Пенелопа весело засмеялась и отвела с лица прядь. Точно так же делала и Хелен.
– Представь, сказать такое о самом Джоне Рескине. Уистлер был смелым человеком.
– Он оказался прав?
– Мне кажется, он сказал это обо всей критике, Томми. Что касается живописи в частности, то впечатление от полотна зависит от образования и собственного опыта. А искусствовед, и вообще любой другой критик, пишет отзыв на основе исторического опыта прошлого, то есть как делали раньше, и, исходя из теории, резюмирует, что нужно делать сейчас. Все это замечательно: и теория, и техника, и традиция. Но что верно, то верно – чтобы понять творение художника, надо самому быть художником.
Линли присел на диван и увидел репродукцию «Ноктюрн в черных и золотых тонах. Фейерверк» в одной из книг.
– Я не силен в его творчестве. Знаю только его «Портрет матери».
– Как ужасно, когда потомки запоминают художника по таким серым работам, а не по этим, – поморщилась Пенелопа, – хотя я не права. «Портрет матери» хорошая академическая работа и по композиции, и по колориту, но в ней отсутствует ведущий цвет и мало света, а вот его картины с Темзой великолепны. Только посмотри. Какие они торжественные, видишь? Какой вызов темноте бросает он красками, как это смело – видеть в ночи не только черноту.
– Или, например, в тумане не только туман.
– В тумане? – Пенелопа посмотрела на Линли.
– Сара Гордон. Она собиралась писать туман, когда обнаружила тело Елены Уивер в понедельник утром. Я постоянно спотыкаюсь в этом месте, когда пытаюсь понять ее роль в том, что случилось. Как ты думаешь, писать туман – это то же самое, что и ночь?

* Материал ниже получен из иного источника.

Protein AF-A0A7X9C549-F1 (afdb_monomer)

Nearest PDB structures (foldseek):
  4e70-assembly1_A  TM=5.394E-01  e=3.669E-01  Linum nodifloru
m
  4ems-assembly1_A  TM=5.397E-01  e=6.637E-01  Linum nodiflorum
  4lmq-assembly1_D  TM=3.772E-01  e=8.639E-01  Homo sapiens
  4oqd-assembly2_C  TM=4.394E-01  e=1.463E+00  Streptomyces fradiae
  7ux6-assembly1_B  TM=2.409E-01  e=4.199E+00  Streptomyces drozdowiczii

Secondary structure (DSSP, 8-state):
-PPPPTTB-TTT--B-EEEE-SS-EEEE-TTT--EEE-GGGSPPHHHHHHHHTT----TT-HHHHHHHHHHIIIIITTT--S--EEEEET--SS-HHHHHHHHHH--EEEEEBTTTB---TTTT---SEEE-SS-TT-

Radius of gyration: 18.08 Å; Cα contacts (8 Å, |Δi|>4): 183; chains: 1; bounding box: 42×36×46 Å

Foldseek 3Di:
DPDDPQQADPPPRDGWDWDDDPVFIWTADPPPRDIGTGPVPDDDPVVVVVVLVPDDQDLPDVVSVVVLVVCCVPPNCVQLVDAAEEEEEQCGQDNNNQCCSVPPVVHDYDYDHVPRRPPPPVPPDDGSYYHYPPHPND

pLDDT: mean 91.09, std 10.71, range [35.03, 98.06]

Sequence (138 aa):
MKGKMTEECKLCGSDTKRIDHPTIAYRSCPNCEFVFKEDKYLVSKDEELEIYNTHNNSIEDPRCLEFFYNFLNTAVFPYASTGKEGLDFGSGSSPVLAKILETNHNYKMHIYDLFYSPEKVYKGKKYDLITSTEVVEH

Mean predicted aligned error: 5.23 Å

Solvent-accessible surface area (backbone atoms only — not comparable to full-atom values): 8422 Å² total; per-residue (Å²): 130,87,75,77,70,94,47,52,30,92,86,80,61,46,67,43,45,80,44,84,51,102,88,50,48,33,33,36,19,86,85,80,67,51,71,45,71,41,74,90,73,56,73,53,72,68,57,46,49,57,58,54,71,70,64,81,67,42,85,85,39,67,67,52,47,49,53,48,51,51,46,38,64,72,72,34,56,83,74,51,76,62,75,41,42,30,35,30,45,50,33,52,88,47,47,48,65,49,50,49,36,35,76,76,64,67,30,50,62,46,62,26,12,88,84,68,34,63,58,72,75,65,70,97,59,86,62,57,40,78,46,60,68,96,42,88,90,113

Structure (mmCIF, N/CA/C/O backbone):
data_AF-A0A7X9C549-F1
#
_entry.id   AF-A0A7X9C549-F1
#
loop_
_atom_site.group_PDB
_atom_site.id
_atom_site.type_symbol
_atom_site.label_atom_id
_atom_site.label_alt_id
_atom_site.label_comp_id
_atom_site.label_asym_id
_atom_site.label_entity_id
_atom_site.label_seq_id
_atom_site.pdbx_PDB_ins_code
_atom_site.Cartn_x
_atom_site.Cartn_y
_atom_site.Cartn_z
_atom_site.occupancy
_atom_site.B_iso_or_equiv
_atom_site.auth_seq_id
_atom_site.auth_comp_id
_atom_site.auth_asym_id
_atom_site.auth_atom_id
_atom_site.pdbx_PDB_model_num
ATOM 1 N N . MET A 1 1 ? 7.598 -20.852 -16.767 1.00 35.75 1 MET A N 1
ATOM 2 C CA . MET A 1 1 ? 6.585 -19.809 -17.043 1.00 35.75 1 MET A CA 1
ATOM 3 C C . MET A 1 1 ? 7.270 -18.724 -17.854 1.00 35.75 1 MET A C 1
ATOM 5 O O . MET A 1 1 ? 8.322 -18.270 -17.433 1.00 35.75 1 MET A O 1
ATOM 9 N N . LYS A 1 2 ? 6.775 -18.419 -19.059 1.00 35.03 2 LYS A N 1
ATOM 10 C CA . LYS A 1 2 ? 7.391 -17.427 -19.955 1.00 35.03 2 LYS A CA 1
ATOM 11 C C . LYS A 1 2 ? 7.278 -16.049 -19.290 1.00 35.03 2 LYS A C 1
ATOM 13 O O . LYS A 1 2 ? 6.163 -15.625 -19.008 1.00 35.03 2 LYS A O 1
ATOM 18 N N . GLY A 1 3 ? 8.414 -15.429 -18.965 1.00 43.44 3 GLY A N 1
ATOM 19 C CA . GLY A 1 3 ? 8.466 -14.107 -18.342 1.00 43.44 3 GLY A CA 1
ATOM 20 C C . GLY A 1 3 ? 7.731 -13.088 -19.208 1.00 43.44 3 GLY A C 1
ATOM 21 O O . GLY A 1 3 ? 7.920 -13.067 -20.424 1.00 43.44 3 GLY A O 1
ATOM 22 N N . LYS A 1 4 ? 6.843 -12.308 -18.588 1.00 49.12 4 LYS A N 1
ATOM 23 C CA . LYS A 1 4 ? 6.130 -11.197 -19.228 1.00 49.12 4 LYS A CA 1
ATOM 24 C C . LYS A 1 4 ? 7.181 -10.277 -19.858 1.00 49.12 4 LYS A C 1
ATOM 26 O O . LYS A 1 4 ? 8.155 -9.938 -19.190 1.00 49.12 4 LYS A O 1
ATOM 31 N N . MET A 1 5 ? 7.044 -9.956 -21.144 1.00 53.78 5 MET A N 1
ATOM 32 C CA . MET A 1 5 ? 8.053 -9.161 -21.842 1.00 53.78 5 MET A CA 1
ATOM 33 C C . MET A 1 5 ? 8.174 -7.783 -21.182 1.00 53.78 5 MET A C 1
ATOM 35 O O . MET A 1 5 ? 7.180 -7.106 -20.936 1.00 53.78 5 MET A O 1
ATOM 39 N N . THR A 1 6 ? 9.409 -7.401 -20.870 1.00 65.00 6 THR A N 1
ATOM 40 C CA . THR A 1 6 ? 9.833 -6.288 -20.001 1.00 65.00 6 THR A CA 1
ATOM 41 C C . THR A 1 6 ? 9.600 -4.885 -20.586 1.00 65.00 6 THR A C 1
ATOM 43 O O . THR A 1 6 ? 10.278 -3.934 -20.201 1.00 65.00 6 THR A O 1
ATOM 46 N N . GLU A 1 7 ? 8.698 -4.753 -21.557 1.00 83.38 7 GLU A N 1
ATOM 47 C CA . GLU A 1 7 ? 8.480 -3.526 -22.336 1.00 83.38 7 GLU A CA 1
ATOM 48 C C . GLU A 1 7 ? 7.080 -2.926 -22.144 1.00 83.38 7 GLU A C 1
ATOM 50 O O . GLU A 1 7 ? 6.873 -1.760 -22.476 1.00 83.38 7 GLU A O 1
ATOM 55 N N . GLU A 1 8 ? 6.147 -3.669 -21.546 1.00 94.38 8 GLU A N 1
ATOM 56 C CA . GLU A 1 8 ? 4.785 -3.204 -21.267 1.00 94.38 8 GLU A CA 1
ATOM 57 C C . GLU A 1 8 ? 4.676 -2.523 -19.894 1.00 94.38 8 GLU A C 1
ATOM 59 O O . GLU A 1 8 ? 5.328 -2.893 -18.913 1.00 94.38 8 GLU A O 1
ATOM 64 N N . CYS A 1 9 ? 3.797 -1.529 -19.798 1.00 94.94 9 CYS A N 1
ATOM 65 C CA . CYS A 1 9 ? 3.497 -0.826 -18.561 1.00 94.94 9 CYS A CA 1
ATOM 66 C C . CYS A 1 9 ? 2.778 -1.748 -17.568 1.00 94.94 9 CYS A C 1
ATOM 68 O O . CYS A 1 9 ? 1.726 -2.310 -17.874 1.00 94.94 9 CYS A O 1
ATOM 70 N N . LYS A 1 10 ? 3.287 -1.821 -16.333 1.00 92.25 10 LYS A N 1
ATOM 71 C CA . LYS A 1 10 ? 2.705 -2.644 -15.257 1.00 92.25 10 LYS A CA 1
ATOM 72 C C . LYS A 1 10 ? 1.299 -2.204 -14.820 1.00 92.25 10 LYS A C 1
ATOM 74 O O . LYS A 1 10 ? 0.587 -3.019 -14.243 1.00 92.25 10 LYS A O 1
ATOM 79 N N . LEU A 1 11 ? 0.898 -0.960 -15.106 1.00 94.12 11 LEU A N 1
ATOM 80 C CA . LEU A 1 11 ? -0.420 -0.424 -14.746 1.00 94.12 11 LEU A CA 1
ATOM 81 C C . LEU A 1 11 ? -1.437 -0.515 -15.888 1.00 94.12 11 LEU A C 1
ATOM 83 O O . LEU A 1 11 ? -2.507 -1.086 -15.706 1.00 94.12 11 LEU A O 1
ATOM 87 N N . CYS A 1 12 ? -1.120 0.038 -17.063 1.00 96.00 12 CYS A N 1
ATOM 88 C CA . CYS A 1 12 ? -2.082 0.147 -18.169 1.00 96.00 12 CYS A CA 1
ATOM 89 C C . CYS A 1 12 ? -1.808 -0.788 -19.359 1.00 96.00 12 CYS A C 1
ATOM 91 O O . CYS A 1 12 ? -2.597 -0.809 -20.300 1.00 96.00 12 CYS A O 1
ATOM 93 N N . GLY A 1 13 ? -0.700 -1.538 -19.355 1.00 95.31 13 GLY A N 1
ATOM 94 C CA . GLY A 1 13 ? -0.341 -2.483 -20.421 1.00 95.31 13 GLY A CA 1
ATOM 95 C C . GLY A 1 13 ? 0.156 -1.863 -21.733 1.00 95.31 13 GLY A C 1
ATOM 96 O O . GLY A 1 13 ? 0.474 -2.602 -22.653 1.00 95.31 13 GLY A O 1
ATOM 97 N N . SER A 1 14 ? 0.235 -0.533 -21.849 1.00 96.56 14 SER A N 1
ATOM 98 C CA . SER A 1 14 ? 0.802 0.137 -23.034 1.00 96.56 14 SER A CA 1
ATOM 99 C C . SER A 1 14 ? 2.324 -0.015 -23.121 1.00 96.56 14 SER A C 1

– Да, если и есть разница, то небольшая.
– Можно ли назвать это новым стилем, как у Уистлера?
– Да. Художники вообще часто меняют стиль. Взять, к примеру, Пикассо. Голубой период. Кубизм. Он постоянно ищет новое.
– Бросает вызов?
Пенелопа откопала еще альбом. Он был открыт на работе Уистлера «Ноктюрн в синем и желтом. Мост в Баттерси», где изображалась ночная Темза и мост.
– Вызов, творческий подъем, скука, ожидание перемен, внезапное вдохновение, которое превращается в целую серию работ. Причин, по которым художник может изменить свой стиль, – множество.
– А что случилось с Уистлером?
– Мне кажется, он видел искусство там, где его не видели остальные. Но ведь такова природа таланта художника, не правда ли?
Видеть искусство там, где его не видят остальные. Удивительно, подумал Линли, какой простой вывод, а сам он почему-то сделать его не смог.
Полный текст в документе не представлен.